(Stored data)

——

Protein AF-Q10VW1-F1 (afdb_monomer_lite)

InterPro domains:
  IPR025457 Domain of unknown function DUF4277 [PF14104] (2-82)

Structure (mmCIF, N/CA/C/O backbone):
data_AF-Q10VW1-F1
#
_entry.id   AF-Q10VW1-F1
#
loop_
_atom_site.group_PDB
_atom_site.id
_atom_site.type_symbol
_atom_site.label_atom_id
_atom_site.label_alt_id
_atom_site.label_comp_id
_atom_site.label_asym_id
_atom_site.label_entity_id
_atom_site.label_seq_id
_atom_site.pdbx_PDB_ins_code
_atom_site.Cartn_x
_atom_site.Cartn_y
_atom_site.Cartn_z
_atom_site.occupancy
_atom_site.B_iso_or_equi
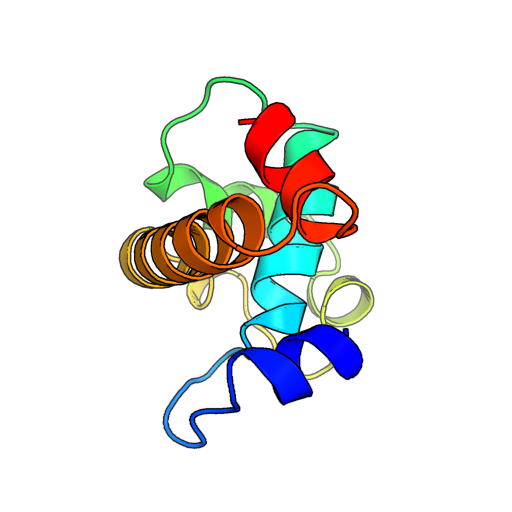v
_atom_site.auth_seq_id
_atom_site.auth_comp_id
_atom_site.auth_asym_id
_atom_site.auth_atom_id
_atom_site.pdbx_PDB_model_num
ATOM 1 N N . MET A 1 1 ? 3.885 -10.685 6.917 1.00 62.25 1 MET A N 1
ATOM 2 C CA . MET A 1 1 ? 3.449 -9.301 7.209 1.00 62.25 1 MET A CA 1
ATOM 3 C C . MET A 1 1 ? 3.435 -8.990 8.695 1.00 62.25 1 MET A C 1
ATOM 5 O O . MET A 1 1 ? 3.818 -7.882 9.040 1.00 62.25 1 MET A O 1
ATOM 9 N N . GLU A 1 2 ? 3.122 -9.950 9.572 1.00 68.81 2 GLU A N 1
ATOM 10 C CA . GLU A 1 2 ? 3.239 -9.770 11.033 1.00 68.81 2 GLU A CA 1
ATOM 11 C C . GLU A 1 2 ? 4.623 -9.292 11.488 1.00 68.81 2 GLU A C 1
ATOM 13 O O . GLU A 1 2 ? 4.698 -8.348 12.261 1.00 68.81 2 GLU A O 1
ATOM 18 N N . LEU A 1 3 ? 5.716 -9.835 10.937 1.00 70.50 3 LEU A N 1
ATOM 19 C CA . LEU A 1 3 ? 7.074 -9.377 11.270 1.00 70.50 3 LEU A CA 1
ATOM 20 C C . LEU A 1 3 ? 7.308 -7.887 10.960 1.00 70.50 3 LEU A C 1
ATOM 22 O O . LEU A 1 3 ? 8.066 -7.224 11.659 1.00 70.50 3 LEU A O 1
ATOM 26 N N . ILE A 1 4 ? 6.685 -7.356 9.903 1.00 71.62 4 ILE A N 1
ATOM 27 C CA . ILE A 1 4 ? 6.852 -5.945 9.537 1.00 71.62 4 ILE A CA 1
ATOM 28 C C . ILE A 1 4 ? 6.004 -5.061 10.448 1.00 71.62 4 ILE A C 1
ATOM 30 O O . ILE A 1 4 ? 6.515 -4.079 10.971 1.00 71.62 4 ILE A O 1
ATOM 34 N N . ASN A 1 5 ? 4.759 -5.460 10.711 1.00 74.00 5 ASN A N 1
ATOM 35 C CA . ASN A 1 5 ? 3.902 -4.780 11.684 1.00 74.00 5 ASN A CA 1
ATOM 36 C C . ASN A 1 5 ? 4.524 -4.785 13.092 1.00 74.00 5 ASN A C 1
ATOM 38 O O . ASN A 1 5 ? 4.390 -3.819 13.826 1.00 74.00 5 ASN A O 1
ATOM 42 N N . GLN A 1 6 ? 5.256 -5.839 13.463 1.00 75.88 6 GLN A N 1
ATOM 43 C CA . GLN A 1 6 ? 5.997 -5.883 14.723 1.00 75.88 6 GLN A CA 1
ATOM 44 C C . GLN A 1 6 ? 7.176 -4.898 14.741 1.00 75.88 6 GLN A C 1
ATOM 46 O O . GLN A 1 6 ? 7.459 -4.306 15.777 1.00 75.88 6 GLN A O 1
ATOM 51 N N . LYS A 1 7 ? 7.879 -4.732 13.612 1.00 74.31 7 LYS A N 1
ATOM 52 C CA . LYS A 1 7 ? 9.054 -3.851 13.510 1.00 74.31 7 LYS A CA 1
ATOM 53 C C . LYS A 1 7 ? 8.701 -2.370 13.378 1.00 74.31 7 LYS A C 1
ATOM 55 O O . LYS A 1 7 ? 9.436 -1.546 13.904 1.00 74.31 7 LYS A O 1
ATOM 60 N N . LEU A 1 8 ? 7.627 -2.051 12.659 1.00 75.62 8 LEU A N 1
ATOM 61 C CA . LEU A 1 8 ? 7.201 -0.675 12.374 1.00 75.62 8 LEU A CA 1
ATOM 62 C C . LEU A 1 8 ? 6.043 -0.210 13.269 1.00 75.62 8 LEU A C 1
ATOM 64 O O . LEU A 1 8 ? 5.707 0.967 13.275 1.00 75.62 8 LEU A O 1
ATOM 68 N N . GLY A 1 9 ? 5.455 -1.118 14.050 1.00 70.88 9 GLY A N 1
ATOM 69 C CA . GLY A 1 9 ? 4.266 -0.844 14.845 1.00 70.88 9 GLY A CA 1
ATOM 70 C C . GLY A 1 9 ? 2.974 -0.921 14.029 1.00 70.88 9 GLY A C 1
ATOM 71 O O . GLY A 1 9 ? 2.970 -1.053 12.803 1.00 70.88 9 GLY A O 1
ATOM 72 N N . VAL A 1 10 ? 1.853 -0.869 14.748 1.00 73.06 10 VAL A N 1
ATOM 73 C CA . VAL A 1 10 ? 0.507 -0.758 14.181 1.00 73.06 10 VAL A CA 1
ATOM 74 C C . VAL A 1 10 ? -0.137 0.476 14.791 1.00 73.06 10 VAL A C 1
ATOM 76 O O . VAL A 1 10 ? -0.272 0.556 16.012 1.00 73.06 10 VAL A O 1
ATOM 79 N N . ASP A 1 11 ? -0.530 1.424 13.947 1.00 78.31 11 ASP A N 1
ATOM 80 C CA . ASP A 1 11 ? -1.373 2.539 14.357 1.00 78.31 11 ASP A CA 1
ATOM 81 C C . ASP A 1 11 ? -2.845 2.126 14.230 1.00 78.31 11 ASP A C 1
ATOM 83 O O . ASP A 1 11 ? -3.345 1.864 13.136 1.00 78.31 11 ASP A O 1
ATOM 87 N N . ASN A 1 12 ? -3.546 2.055 15.363 1.00 74.69 12 ASN A N 1
ATOM 88 C CA . ASN A 1 12 ? -4.960 1.675 15.408 1.00 74.69 12 ASN A CA 1
ATOM 89 C C . ASN A 1 12 ? -5.895 2.750 14.820 1.00 74.69 12 ASN A C 1
ATOM 91 O O . ASN A 1 12 ? -7.076 2.473 14.617 1.00 74.69 12 ASN A O 1
ATOM 95 N N . GLY A 1 13 ? -5.400 3.968 14.571 1.00 81.56 13 GLY A N 1
ATOM 96 C CA . GLY A 1 13 ? -6.134 5.022 13.870 1.00 81.56 13 GLY A CA 1
ATOM 97 C C . GLY A 1 13 ? -6.111 4.878 12.346 1.00 81.56 13 GLY A C 1
ATOM 98 O O . GLY A 1 13 ? -6.891 5.538 11.655 1.00 81.56 13 GLY A O 1
ATOM 99 N N . GLU A 1 14 ? -5.247 4.020 11.800 1.00 85.44 14 GLU A N 1
ATOM 100 C CA . GLU A 1 14 ? -5.122 3.834 10.359 1.00 85.44 14 GLU A CA 1
ATOM 101 C C . GLU A 1 14 ? -6.085 2.775 9.816 1.00 85.44 14 GLU A C 1
ATOM 103 O O . GLU A 1 14 ? -6.284 1.704 10.383 1.00 85.44 14 GLU A O 1
ATOM 108 N N . LYS A 1 15 ? -6.650 3.056 8.637 1.00 90.56 15 LYS A N 1
ATOM 109 C CA . LYS A 1 15 ? -7.576 2.148 7.941 1.00 90.56 15 LYS A CA 1
ATOM 110 C C . LYS A 1 15 ? -6.884 0.939 7.297 1.00 90.56 15 LYS A C 1
ATOM 112 O O . LYS A 1 15 ? -7.555 -0.000 6.879 1.00 90.56 15 LYS A O 1
ATOM 117 N N . ILE A 1 16 ? -5.557 0.979 7.163 1.00 91.00 16 ILE A N 1
ATOM 118 C CA . ILE A 1 16 ? -4.753 -0.073 6.538 1.00 91.00 16 ILE A CA 1
ATOM 119 C C . ILE A 1 16 ? -3.391 -0.185 7.222 1.00 91.00 16 ILE A C 1
ATOM 121 O O . ILE A 1 16 ? -2.694 0.811 7.415 1.00 91.00 16 ILE A O 1
ATOM 125 N N . ALA A 1 17 ? -2.989 -1.410 7.556 1.00 90.12 17 ALA A N 1
ATOM 126 C CA . ALA A 1 17 ? -1.723 -1.654 8.235 1.00 90.12 17 ALA A CA 1
ATOM 127 C C . ALA A 1 17 ? -0.529 -1.562 7.272 1.00 90.12 17 ALA A C 1
ATOM 129 O O . ALA A 1 17 ? -0.614 -1.950 6.103 1.00 90.12 17 ALA A O 1
ATOM 130 N N . THR A 1 18 ? 0.635 -1.167 7.787 1.00 87.75 18 THR A N 1
ATOM 131 C CA . THR A 1 18 ? 1.885 -1.055 7.015 1.00 87.75 18 THR A CA 1
ATOM 132 C C . THR A 1 18 ? 2.247 -2.339 6.266 1.00 87.75 18 THR A C 1
ATOM 134 O O . THR A 1 18 ? 2.588 -2.305 5.084 1.00 87.75 18 THR A O 1
ATOM 137 N N . GLY A 1 19 ? 2.089 -3.507 6.892 1.00 86.88 19 GLY A N 1
ATOM 138 C CA . GLY A 1 19 ? 2.304 -4.792 6.232 1.00 86.88 19 GLY A CA 1
ATOM 139 C C . GLY A 1 19 ? 1.355 -5.051 5.055 1.00 86.88 19 GLY A C 1
ATOM 140 O O . GLY A 1 19 ? 1.751 -5.711 4.097 1.00 86.88 19 GLY A O 1
ATOM 141 N N . GLN A 1 20 ? 0.126 -4.529 5.079 1.00 91.06 20 GLN A N 1
ATOM 142 C CA . GLN A 1 20 ? -0.801 -4.630 3.945 1.00 91.06 20 GLN A CA 1
ATOM 143 C C . GLN A 1 20 ? -0.392 -3.688 2.810 1.00 91.06 20 GLN A C 1
ATOM 145 O O . GLN A 1 20 ? -0.406 -4.106 1.655 1.00 91.06 20 GLN A O 1
ATOM 150 N N . VAL A 1 21 ? 0.062 -2.471 3.128 1.00 90.19 21 VAL A N 1
ATOM 151 C CA . VAL A 1 21 ? 0.612 -1.532 2.133 1.00 90.19 21 VAL A CA 1
ATOM 152 C C . VAL A 1 21 ? 1.850 -2.121 1.454 1.00 90.19 21 VAL A C 1
ATOM 154 O O . VAL A 1 21 ? 1.947 -2.107 0.233 1.00 90.19 21 VAL A O 
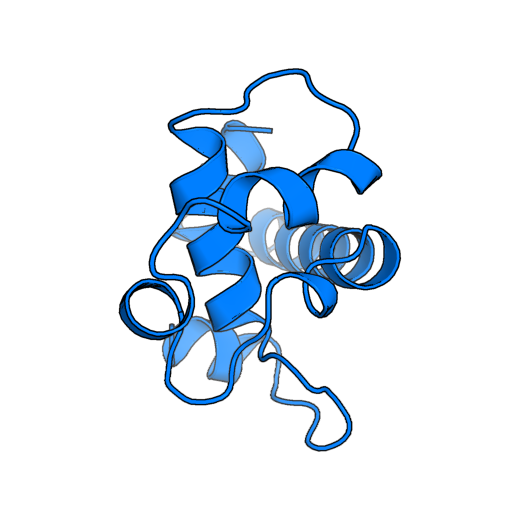1
ATOM 157 N N . ILE A 1 22 ? 2.751 -2.756 2.207 1.00 87.06 22 ILE A N 1
ATOM 158 C CA . ILE A 1 22 ? 3.915 -3.455 1.634 1.00 87.06 22 ILE A CA 1
ATOM 159 C C . ILE A 1 22 ? 3.487 -4.606 0.730 1.00 87.06 22 ILE A C 1
ATOM 161 O O . ILE A 1 22 ? 4.089 -4.839 -0.317 1.00 87.06 22 ILE A O 1
ATOM 165 N N . LYS A 1 23 ? 2.424 -5.324 1.104 1.00 88.06 23 LYS A N 1
ATOM 166 C CA . LYS A 1 23 ? 1.881 -6.402 0.274 1.00 88.06 23 LYS A CA 1
ATOM 167 C C . LYS A 1 23 ? 1.383 -5.828 -1.045 1.00 88.06 23 LYS A C 1
ATOM 169 O O . LYS A 1 23 ? 1.676 -6.389 -2.096 1.00 88.06 23 LYS A O 1
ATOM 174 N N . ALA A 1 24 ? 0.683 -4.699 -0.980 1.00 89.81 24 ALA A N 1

——

→ DIRECTIONS:
With the pictures left out, restate word for word every line of the data above, from the first down to the line that contains "ATOM 9 N N .".

→ SOLUTION FOR THIS EXERCISE:
Protein AF-Q10VW1-F1 (afdb_monomer_lite)

InterPro domains:
  IPR025457 Domain of unknown function DUF4277 [PF14104] (2-82)

Structure (mmCIF, N/CA/C/O backbone):
data_AF-Q10VW1-F1
#
_entry.id   AF-Q10VW1-F1
#
loop_
_atom_site.group_PDB
_atom_site.id
_atom_site.type_symbol
_atom_site.label_atom_id
_atom_site.label_alt_id
_atom_site.label_comp_id
_atom_site.label_asym_id
_atom_site.label_entity_id
_atom_site.label_seq_id
_atom_site.pdbx_PDB_ins_code
_atom_site.Cartn_x
_atom_site.Cartn_y
_atom_site.Cartn_z
_atom_site.occupancy
_atom_site.B_iso_or_equi
v
_atom_site.auth_seq_id
_atom_site.auth_comp_id
_atom_site.auth_asym_id
_atom_site.auth_atom_id
_atom_site.pdbx_PDB_model_num
ATOM 1 N N . MET A 1 1 ? 3.885 -10.685 6.917 1.00 62.25 1 MET A N 1
ATOM 2 C CA . MET A 1 1 ? 3.449 -9.301 7.209 1.00 62.25 1 MET A CA 1
ATOM 3 C C . MET A 1 1 ? 3.435 -8.990 8.695 1.00 62.25 1 MET A C 1
ATOM 5 O O . MET A 1 1 ? 3.818 -7.882 9.040 1.00 62.25 1 MET A O 1
ATOM 9 N N . GLU A 1 2 ? 3.122 -9.950 9.572 1.00 68.81 2 GLU A N 1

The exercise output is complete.